Saturday, August 02, 2008

End of another rotation and things I learnt

ACC 2 is over!!! *Dances with joy* No more reports, no more medication reviews and pain presentations and traveling back and forth to St. Margaret's/nursing home/whatever rehab/geriatric association. Ok... it's not that I hate geriatrics. I've never hated a rotation (with one exception, but that was more of hating a certain RMO from Hell than the rotation itself). Very grateful to have passed, though I wish I gave better answers for my viva. *Sigh* You reap what you sow I guess. Have to study more seriously from now on! Everyone in my batch is so matured and smart and hardworking, I can't get left behind!

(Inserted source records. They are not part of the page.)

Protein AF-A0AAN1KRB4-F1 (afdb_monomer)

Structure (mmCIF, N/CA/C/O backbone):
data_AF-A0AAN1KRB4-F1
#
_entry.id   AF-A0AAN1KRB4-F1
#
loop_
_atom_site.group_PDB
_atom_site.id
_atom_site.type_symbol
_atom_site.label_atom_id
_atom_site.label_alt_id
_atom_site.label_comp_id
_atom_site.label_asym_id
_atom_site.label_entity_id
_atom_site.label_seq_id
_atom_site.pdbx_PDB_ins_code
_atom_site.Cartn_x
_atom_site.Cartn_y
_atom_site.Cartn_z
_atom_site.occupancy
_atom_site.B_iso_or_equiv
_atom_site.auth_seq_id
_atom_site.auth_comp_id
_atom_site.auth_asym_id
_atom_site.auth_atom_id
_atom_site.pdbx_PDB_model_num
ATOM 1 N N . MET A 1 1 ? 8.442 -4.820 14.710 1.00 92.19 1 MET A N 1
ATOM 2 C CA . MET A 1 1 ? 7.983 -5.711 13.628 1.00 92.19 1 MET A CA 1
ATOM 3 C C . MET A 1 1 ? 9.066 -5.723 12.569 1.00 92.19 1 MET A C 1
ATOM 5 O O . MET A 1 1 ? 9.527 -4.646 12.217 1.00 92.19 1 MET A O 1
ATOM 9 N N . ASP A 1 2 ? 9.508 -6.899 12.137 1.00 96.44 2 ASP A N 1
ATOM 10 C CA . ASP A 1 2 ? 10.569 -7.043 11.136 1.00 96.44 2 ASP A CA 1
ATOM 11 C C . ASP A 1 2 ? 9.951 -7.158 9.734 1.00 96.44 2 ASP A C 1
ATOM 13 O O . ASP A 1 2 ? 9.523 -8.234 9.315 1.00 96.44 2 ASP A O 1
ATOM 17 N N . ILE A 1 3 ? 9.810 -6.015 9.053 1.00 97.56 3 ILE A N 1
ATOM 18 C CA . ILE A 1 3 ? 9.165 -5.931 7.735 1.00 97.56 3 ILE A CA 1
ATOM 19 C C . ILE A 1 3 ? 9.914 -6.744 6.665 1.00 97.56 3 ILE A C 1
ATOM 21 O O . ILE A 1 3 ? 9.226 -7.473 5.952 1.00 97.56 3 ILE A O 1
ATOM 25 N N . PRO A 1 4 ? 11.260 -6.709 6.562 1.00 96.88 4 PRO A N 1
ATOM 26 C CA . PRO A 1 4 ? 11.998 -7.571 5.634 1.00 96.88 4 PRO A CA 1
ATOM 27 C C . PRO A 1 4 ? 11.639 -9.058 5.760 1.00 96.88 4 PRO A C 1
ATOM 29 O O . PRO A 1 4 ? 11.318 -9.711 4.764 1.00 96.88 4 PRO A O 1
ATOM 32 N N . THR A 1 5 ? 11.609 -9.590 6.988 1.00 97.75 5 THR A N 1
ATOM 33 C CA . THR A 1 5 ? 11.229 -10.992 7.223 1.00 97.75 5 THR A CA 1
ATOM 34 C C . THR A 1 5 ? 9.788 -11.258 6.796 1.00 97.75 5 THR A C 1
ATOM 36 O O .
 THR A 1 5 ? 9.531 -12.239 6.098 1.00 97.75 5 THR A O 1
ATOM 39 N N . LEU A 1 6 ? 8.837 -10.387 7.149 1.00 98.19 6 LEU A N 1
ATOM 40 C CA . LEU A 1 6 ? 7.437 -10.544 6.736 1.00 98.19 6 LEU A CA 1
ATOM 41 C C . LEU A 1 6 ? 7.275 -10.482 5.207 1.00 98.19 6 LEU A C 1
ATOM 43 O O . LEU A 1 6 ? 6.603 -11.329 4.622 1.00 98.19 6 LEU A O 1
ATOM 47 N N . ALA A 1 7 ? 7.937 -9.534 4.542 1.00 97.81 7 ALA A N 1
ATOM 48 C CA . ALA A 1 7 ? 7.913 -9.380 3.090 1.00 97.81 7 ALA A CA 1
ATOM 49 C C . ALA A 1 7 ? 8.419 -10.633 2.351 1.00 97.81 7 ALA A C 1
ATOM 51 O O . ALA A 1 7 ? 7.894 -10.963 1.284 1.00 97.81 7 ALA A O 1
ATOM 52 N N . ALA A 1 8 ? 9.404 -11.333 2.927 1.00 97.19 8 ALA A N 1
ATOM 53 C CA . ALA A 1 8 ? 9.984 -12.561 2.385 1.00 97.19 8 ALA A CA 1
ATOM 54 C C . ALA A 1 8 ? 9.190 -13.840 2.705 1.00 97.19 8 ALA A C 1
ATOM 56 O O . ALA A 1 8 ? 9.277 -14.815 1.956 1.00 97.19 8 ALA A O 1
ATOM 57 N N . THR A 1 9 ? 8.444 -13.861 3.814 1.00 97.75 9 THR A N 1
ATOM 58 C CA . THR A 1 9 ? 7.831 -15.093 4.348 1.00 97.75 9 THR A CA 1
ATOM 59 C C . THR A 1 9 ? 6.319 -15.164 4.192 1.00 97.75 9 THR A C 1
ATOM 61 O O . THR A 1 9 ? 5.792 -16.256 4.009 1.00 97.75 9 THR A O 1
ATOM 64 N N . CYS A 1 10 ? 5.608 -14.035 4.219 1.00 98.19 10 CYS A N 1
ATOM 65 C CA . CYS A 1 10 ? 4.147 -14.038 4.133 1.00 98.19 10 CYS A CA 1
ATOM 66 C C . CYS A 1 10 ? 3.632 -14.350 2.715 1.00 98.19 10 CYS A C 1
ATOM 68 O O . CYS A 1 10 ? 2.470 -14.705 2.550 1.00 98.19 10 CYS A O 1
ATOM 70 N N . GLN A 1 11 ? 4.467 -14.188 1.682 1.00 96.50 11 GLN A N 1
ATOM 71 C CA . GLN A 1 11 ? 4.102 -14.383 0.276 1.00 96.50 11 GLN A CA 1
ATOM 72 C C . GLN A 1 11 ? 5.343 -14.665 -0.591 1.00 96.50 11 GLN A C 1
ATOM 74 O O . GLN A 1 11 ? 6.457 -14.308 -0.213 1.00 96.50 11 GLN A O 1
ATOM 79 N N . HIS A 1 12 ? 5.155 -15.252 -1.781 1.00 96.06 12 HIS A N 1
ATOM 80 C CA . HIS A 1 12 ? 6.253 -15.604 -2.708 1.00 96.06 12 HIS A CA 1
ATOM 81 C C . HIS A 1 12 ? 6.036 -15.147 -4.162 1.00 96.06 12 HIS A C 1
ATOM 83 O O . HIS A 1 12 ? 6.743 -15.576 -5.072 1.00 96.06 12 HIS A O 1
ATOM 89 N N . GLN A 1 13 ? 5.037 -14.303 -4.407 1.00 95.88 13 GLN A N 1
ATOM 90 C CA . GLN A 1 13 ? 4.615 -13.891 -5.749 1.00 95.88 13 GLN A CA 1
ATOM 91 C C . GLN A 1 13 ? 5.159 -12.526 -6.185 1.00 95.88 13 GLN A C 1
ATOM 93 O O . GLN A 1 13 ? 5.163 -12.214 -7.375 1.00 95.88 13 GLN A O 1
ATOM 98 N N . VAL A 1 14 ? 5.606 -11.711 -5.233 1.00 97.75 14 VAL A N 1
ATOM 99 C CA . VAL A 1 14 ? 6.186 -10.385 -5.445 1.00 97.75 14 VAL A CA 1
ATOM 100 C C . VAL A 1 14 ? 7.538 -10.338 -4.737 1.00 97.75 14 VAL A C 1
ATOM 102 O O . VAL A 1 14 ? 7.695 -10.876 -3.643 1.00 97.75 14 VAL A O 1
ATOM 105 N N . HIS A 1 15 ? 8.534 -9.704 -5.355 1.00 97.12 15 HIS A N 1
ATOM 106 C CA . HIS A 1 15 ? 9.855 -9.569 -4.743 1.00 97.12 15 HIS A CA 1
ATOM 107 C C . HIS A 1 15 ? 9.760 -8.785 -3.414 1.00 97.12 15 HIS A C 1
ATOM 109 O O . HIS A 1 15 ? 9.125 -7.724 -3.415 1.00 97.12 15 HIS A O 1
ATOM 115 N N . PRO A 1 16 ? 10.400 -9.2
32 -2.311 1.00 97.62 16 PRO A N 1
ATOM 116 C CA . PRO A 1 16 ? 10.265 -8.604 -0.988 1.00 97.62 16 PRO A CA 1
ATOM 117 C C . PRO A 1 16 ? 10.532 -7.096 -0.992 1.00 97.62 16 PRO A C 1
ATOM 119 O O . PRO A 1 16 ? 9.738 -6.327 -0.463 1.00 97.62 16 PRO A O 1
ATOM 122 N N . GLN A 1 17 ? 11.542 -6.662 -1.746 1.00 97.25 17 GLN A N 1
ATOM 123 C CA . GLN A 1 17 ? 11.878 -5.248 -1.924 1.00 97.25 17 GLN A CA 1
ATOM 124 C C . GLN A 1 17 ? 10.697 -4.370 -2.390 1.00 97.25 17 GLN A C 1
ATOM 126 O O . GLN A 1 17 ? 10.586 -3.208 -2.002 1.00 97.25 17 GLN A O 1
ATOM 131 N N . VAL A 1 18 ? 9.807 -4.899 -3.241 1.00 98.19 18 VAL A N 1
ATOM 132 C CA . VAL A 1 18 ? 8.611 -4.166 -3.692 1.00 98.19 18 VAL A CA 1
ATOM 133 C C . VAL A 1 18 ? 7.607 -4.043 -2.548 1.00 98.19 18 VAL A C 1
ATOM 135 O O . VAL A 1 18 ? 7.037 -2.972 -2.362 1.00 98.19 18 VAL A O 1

Interesting triva: The 'phantom' bus stop

I've always wondered why on earth is there a bus stop in the TQEH Geriatrics courtyard. It's exactly like the bus stops around Adelaide, complete with a stop number. It's surrounded by four walls for goodness sake, right in the middle of the garden. When we visited a nursing home we noticed that the ward for patients with dementia and/or psych issues also had a bus stop AND a post box in their courtyard. The lady in charge of the nursing home explained to us that when the patients with dementia wanna leave the hospital, they'd wanna take a bus right? And instead of restraining them or whatnot, let them go take the bus. Direct them to the 'bus stop' and have them comfortably sit there and wait. 'Cos they're confused and demented anyway they won't notice that the bus stop is in the garden... Eventually they'll get tired of waiting for the bus that will never come and return to their rooms. Or they'll forget what were they trying to do in the first place and go back inside. The person who thought of this trick is a sadistic, sneaky genius. :P

ACC 2 is kind of a mix of geriatrics + ICU + Anesthesia + Acute and Chronic Pain + General Practice. 6 weeks really isn't enough for everything so it's good that the current 4th years will be getting a longer ACC 2 rotation next year. My most memorable part of ACC 2 has to be my GP week. The GP I was posted with was fantastic. He was really friendly and experienced. I got to see him cut out a basal cell carcinoma from an old lady's nose! It's cool also 'cos that's the first time I saw a patient with a BCC. Since he has a special interest in psychiatry, I got to visit a hostel (like a place people with psych issues can stay at) and give them their anti-psychotic depot. Honestly I haven't done many IM injections, so I was glad to get some practice. I dunno why 99% of the psych patients I see are so dirty and smelly. I've come to associate that smell as the 'psych smell'. Not that I have anything against psych patients. Hmm but I guess if I was psychotic I wouldn't be thinking too much bout getting a shower... Like there was this guy whom I wanted to inject his butt, but there was this BLACK STAIN like SHIT on his right butt cheek. The patient (quite a nice guy la actually) adamantly insisted that he showered real well before he saw us. The GP was trying not to laugh also and just said "Well, you missed a spot." Heh. Luckily his left butt cheek was fine...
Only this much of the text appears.